Open in a separate window
TPO: thyroid peroxidase antibody, TSI: thyroid stimulating immunoglobulin, TRAb: Thyroid Stimulating Hormone receptor antibody.
#This patient recently switched from minocycline to doxycycline. Previous minocycline duration unknown.
nl = normal reference range
Go to:
Discussion
Tetracycline, first marketed by Lederle Laboratories in 1953, was frequently prescribed for treatment of acne vulgaris. Due to clinical advantages over tetracycline (e.g. simpler dosing schedule and improved digestive tolerability)7 doxycycline (1967) and minocycline (1972) became preferred, although their own adverse effects include gastrointestinal symptoms, photosensitivity, and pigment accumulation in nails, skin, sclerae and teeth. In addition, minocycline can induce autoimmune conditions including systemic lupus erythematosus, autoimmune hepatitis and less commonly, serum sickness and vasculitis8–10; doxycycline also can induce autoimmune hepatitis.11
Although black pigmentation of the thyroid appears to occur commonly with exposure to minocycline or doxycycline, thyroid dysfunction manifesting as hyper- or hypothyroidism has been reported rarely. Proposed mechanisms include (1) competitive inhibition of TPO-induced iodination of tyrosine moieties in thyroglobulin, (2) inhibition of TPO-catalyzed coupling of iodotyrosine residues, (3) cytotoxic damage to follicular cells leading to release of preformed thyroid hormone, (4) indirect or direct antibody-mediated destruction of follicular cells.6, 12, 13
Proposed mechanisms of tetracycline-class drug-induced pigmentation accumulation include (1) degradation from drug interaction with lipofuscin, (2) oxidation of the drug, (3) interaction via TPO with tyrosine metabolism (needed for melanin and neuromelanin), and (4) lysosomal dysfunction.14–16 Pigmentation seems to occur rapidly and is enduring.14 Although black discoloration often is considered pathognomonic for minocycline exposure, less common etiologies include cystic fibrosis, ochronosis, mucoviscidosis, ceroid storage disease, bruising, hemorrhage, hemochromatosis and effects of other drugs including doxepin, lithium, and tricyclic antidepressants (via lysosomal accumulation).17–20
One in vitro study of minocycline effects on thyroid hormone synthesis found that only the combined presence of minocycline and TPO led to black pigmentation changes as well as disruption of synthesis steps. Specifically, minocycline appeared to inhibit TPO-catalyzed iodination at a potency similar to or greater than13 the anti-thyroid drugs methimazole and propylthiouracil. Inhibition of iodination was dose-dependent; at low concentrations (25 μM), minocycline competitively inhibited of TPO-induced iodination, whereas at high concentrations (100uM), it acted reversibly to inhibit iodination independent of inactivation of TPO.
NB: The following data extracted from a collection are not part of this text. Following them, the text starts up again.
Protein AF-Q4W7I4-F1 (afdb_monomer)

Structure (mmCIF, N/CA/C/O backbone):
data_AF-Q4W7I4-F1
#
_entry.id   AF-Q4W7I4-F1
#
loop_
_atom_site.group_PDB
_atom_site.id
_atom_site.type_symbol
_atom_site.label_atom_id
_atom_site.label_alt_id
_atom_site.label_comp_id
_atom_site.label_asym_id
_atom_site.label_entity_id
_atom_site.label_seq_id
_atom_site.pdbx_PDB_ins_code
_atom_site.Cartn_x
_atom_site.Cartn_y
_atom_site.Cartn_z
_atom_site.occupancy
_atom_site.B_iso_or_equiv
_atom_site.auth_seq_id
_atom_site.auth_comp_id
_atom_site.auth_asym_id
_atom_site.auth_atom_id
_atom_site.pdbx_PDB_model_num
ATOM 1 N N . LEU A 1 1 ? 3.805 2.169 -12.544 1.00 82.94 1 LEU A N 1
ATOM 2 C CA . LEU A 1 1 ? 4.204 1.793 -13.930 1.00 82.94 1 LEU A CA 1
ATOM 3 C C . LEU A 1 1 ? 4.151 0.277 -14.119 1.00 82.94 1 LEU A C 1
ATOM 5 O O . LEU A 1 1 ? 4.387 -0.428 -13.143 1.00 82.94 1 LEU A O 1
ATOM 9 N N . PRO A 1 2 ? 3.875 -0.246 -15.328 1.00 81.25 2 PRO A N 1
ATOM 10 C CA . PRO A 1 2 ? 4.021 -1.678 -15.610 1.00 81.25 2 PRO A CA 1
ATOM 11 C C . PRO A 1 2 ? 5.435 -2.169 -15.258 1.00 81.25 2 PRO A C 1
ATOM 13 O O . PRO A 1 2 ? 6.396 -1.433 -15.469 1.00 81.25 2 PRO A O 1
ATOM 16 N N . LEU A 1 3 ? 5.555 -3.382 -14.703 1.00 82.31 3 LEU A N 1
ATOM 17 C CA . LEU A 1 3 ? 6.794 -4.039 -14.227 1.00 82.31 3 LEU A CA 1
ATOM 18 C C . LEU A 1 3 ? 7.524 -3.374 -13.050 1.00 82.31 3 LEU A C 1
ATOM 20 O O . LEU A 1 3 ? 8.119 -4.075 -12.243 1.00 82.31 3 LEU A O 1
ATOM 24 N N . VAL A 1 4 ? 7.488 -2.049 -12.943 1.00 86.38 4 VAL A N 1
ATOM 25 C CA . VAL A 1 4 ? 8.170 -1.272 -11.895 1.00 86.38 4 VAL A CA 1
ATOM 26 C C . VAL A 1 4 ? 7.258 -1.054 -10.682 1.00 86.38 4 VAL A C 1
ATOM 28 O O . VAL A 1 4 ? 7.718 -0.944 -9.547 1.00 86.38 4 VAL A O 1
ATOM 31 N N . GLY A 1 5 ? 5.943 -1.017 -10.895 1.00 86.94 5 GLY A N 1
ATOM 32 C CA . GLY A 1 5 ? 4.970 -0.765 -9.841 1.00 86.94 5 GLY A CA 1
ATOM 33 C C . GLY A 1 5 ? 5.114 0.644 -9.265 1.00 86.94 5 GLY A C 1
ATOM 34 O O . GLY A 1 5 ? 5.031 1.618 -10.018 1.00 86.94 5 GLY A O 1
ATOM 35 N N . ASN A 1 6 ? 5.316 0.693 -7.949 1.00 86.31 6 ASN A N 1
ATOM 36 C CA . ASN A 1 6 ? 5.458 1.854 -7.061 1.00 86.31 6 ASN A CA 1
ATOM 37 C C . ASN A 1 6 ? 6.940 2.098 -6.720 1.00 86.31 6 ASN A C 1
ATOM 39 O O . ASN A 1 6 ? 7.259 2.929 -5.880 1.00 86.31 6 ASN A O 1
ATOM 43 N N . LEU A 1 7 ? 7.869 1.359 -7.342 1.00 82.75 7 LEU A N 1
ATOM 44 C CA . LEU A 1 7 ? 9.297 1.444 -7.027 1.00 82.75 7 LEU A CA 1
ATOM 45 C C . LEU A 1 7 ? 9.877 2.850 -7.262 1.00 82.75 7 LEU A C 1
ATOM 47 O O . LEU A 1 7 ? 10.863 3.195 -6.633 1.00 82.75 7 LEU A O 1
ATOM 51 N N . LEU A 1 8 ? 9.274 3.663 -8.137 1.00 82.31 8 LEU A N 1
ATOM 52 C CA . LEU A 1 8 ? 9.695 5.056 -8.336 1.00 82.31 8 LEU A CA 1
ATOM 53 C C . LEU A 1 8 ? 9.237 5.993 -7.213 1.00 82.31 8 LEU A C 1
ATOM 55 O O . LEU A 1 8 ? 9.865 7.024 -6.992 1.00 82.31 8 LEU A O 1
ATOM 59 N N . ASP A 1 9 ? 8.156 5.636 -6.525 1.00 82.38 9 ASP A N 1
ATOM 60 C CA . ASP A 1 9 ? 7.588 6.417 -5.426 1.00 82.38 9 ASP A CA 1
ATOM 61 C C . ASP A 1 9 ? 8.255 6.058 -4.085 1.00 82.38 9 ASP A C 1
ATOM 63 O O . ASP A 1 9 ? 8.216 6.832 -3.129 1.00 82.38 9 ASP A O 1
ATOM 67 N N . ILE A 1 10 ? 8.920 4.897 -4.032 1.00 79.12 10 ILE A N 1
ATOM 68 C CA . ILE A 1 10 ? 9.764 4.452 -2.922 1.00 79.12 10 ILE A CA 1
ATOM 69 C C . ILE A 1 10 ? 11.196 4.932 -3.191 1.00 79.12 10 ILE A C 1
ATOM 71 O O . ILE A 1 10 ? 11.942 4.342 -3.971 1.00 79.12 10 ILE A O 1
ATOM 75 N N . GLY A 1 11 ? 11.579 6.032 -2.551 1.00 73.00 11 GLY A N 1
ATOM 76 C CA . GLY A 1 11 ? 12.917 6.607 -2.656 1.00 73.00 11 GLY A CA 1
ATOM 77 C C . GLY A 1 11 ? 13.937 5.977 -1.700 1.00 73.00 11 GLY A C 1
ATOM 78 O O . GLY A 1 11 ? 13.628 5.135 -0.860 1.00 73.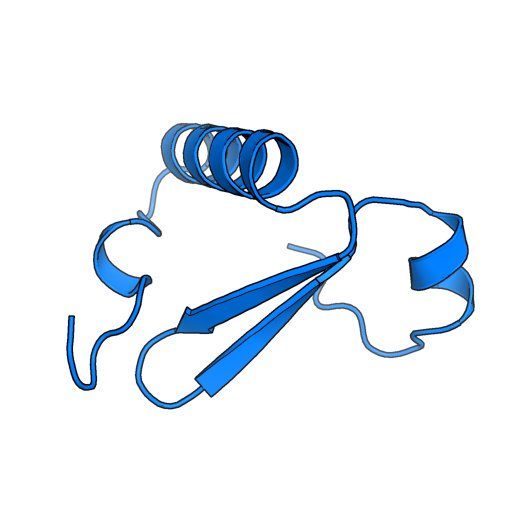00 11 GLY A O 1
ATOM 79 N N . PHE A 1 12 ? 15.182 6.453 -1.779 1.00 75.69 12 PHE A N 1
ATOM 80 C CA . PHE A 1 12 ? 16.241 6.122 -0.811 1.00 75.69 12 PHE A CA 1
ATOM 81 C C . PHE A 1 12 ? 16.190 6.981 0.463 1.00 75.69 12 PHE A C 1
ATOM 83 O O . PHE A 1 12 ? 16.938 6.733 1.404 1.00 75.69 12 PHE A O 1
ATOM 90 N N . ASN A 1 13 ? 15.332 8.005 0.493 1.00 80.94 13 ASN A N 1
ATOM 91 C CA . ASN A 1 13 ? 15.175 8.901 1.632 1.00 80.94 13 ASN A CA 1
ATOM 92 C C . ASN A 1 13 ? 14.010 8.433 2.521 1.00 80.94 13 ASN A C 1
ATOM 94 O O . ASN A 1 13 ? 12.892 8.214 2.048 1.00 80.94 13 ASN A O 1
ATOM 98 N N . SER A 1 14 ? 14.265 8.315 3.825 1.00 79.81 14 SER A N 1
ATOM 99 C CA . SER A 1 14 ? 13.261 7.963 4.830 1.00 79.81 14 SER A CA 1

The three cases described herein illustrate that minocycline and doxycycline can result in more severe thyroid dysfunction in children and adolescents than previously demonstrated. Prior pediatric cases have been associated with evidence of autoimmunity.5, 6 The second novel observation from our cases is that concurrent autoimmunity is not a necessary component of tetracycline-induced clinical and laboratory-evident thyroid dysfunction. Thus, thyroiditis from minocycline in these cases appears to be a non-autoimmune chemical thyroiditis resulting in cytotoxic damage sufficient to cause marked release of thyroid hormone and, in some cases, subsequent persistent hypothyroidism. That being said, this chart review also found that it is not uncommon for tetracycline-antibiotic treated adolescents to have evidence for autoimmune thyroid dysfunction. It is possible that family history of autoimmunity in two of the three cases could point to a latent familial predisposition without detectable autoimmunity in the individual.
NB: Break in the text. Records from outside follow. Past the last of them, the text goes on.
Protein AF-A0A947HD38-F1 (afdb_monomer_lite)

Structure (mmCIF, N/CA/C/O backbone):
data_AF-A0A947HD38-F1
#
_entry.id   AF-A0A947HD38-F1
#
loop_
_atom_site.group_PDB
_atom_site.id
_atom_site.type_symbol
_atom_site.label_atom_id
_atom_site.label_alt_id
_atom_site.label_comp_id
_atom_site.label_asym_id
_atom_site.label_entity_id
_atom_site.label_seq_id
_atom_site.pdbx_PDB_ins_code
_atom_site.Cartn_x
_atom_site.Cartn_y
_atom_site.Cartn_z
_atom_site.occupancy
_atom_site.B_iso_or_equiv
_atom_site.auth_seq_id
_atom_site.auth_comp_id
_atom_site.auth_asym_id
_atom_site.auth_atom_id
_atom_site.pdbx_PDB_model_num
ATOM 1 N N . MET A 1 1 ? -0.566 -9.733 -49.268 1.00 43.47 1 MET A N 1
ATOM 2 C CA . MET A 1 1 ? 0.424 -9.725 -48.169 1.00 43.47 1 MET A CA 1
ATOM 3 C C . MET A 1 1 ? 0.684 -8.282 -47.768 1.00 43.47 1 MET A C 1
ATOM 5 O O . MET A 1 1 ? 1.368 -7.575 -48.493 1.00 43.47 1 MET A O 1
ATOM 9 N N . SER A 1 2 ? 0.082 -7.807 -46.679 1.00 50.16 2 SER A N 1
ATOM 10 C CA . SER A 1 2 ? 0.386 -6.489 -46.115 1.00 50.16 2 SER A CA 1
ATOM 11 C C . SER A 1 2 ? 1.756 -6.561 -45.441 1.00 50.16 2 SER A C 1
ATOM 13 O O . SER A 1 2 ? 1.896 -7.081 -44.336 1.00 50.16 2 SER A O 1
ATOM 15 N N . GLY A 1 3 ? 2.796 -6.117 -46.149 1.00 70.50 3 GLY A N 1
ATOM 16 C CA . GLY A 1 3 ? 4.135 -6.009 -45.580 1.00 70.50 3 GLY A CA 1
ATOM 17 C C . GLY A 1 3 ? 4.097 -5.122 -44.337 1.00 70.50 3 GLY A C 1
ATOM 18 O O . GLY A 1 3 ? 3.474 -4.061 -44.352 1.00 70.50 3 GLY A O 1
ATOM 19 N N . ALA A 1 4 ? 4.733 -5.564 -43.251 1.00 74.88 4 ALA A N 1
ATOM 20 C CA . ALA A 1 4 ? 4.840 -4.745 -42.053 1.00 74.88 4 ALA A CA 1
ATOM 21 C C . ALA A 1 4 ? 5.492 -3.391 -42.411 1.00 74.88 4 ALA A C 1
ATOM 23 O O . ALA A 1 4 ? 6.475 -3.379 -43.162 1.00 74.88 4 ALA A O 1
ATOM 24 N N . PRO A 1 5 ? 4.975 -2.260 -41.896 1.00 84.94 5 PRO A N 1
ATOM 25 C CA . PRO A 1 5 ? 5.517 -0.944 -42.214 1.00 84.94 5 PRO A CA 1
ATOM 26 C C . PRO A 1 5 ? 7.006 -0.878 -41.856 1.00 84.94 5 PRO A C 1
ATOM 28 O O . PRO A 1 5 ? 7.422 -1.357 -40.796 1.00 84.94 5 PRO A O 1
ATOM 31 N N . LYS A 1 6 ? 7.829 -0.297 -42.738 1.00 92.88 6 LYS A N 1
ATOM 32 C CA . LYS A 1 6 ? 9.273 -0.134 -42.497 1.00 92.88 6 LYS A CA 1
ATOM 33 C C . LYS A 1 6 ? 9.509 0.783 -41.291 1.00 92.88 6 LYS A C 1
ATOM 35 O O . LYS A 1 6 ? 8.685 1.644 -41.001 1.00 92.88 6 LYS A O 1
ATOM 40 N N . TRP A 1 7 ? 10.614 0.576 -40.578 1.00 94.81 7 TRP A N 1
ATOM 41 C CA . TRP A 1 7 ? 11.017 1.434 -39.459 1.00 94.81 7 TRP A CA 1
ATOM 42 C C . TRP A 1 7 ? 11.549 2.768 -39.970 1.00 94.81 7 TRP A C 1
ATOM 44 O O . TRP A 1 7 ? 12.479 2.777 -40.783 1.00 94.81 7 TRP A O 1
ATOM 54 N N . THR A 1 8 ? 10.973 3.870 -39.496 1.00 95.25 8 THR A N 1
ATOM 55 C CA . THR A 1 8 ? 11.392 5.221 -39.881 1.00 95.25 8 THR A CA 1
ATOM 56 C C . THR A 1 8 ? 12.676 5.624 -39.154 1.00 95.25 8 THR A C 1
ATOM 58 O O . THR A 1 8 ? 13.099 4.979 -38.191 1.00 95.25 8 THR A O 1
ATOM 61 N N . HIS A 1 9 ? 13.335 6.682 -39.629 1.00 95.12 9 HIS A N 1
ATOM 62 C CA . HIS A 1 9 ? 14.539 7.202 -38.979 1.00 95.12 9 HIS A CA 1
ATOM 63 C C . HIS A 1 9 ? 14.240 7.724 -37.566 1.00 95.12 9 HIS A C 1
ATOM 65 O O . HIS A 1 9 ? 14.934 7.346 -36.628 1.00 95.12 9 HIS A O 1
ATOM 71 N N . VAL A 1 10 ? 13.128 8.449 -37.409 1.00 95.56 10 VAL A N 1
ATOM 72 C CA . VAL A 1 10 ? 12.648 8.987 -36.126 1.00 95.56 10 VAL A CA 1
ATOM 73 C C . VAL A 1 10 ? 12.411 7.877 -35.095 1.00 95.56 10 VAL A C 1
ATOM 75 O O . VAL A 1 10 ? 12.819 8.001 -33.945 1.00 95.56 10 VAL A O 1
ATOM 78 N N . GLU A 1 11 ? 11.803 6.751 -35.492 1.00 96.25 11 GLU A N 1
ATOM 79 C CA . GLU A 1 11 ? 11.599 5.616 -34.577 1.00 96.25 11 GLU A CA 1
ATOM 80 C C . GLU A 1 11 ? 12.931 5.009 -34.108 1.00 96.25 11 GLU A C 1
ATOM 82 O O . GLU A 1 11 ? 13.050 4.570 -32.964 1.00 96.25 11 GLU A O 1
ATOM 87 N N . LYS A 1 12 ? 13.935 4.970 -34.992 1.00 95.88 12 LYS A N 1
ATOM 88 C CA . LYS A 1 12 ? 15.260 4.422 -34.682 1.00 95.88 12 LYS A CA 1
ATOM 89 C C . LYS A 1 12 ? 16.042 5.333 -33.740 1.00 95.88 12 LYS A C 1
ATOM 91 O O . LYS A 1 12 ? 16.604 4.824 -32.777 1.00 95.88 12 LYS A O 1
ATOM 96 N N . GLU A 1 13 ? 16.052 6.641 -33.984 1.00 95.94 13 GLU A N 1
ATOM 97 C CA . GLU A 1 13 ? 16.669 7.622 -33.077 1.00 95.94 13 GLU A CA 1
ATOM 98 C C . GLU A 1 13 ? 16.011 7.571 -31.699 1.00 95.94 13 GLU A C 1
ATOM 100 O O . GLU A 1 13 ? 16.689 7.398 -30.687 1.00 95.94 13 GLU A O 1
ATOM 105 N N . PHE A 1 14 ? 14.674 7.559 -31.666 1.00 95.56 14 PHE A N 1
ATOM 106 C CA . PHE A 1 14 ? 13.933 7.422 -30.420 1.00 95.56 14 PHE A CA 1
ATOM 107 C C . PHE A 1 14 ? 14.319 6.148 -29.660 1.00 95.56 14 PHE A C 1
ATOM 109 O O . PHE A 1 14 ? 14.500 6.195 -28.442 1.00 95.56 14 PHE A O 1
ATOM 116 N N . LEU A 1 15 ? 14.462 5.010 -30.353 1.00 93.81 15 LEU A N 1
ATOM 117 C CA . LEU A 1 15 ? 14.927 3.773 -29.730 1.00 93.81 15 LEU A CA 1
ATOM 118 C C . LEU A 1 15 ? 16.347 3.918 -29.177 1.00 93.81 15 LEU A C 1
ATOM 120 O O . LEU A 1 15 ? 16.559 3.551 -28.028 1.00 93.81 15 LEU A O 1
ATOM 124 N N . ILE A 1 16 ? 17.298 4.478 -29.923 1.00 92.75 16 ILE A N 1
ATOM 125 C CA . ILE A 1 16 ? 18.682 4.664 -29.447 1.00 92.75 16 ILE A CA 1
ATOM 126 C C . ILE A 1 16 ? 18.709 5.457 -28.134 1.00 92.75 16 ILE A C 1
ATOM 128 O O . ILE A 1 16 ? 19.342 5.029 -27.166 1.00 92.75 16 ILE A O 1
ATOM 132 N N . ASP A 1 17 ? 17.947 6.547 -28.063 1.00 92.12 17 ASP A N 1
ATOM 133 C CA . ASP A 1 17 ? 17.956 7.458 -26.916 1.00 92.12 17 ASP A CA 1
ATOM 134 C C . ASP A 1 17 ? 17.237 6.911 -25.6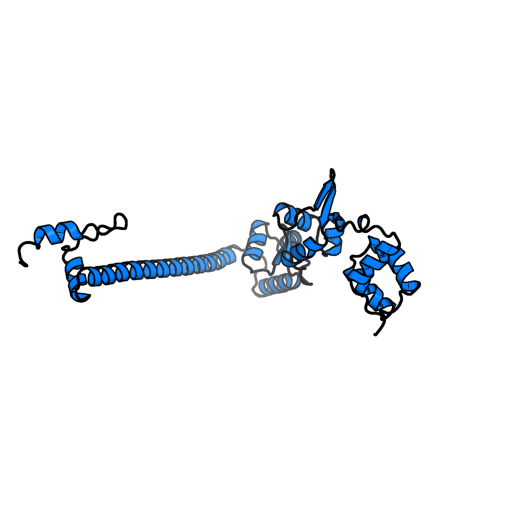76 1.00 92.12 17 ASP A C 1
ATOM 136 O O . ASP A 1 17 ? 17.452 7.392 -24.553 1.00 92.12 17 ASP A O 1
ATOM 140 N N . ASN A 1 18 ? 16.344 5.933 -25.864 1.00 91.31 18 ASN A N 1
ATOM 141 C CA . ASN A 1 18 ? 15.363 5.546 -24.853 1.00 91.31 18 ASN A CA 1
ATOM 142 C C . ASN A 1 18 ? 15.299 4.043 -24.553 1.00 91.31 18 ASN A C 1
ATOM 144 O O . ASN A 1 18 ? 14.650 3.667 -23.575 1.00 91.31 18 ASN A O 1
ATOM 148 N N . TYR A 1 19 ? 15.980 3.180 -25.318 1.00 85.06 19 TYR A N 1
ATOM 149 C CA . TYR A 1 19 ? 15.871 1.722 -25.168 1.00 85.06 19 TYR A CA 1
ATOM 150 C C . TYR A 1 19 ? 16.261 1.224 -23.770 1.00 85.06 19 TYR A C 1
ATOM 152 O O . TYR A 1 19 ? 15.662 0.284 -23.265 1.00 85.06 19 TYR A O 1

In spite of these potential clinically significant effects on thyroid function, a warning about thyroid dysfunction is not included in the package insert for doxycycline,21 and is mentioned only as “cases of abnormal thyroid function have been reported” for minocycline.22 Routine clinical and laboratory evaluation of thyroid function is not currently recommended when prescribing these medications for treatment of acne.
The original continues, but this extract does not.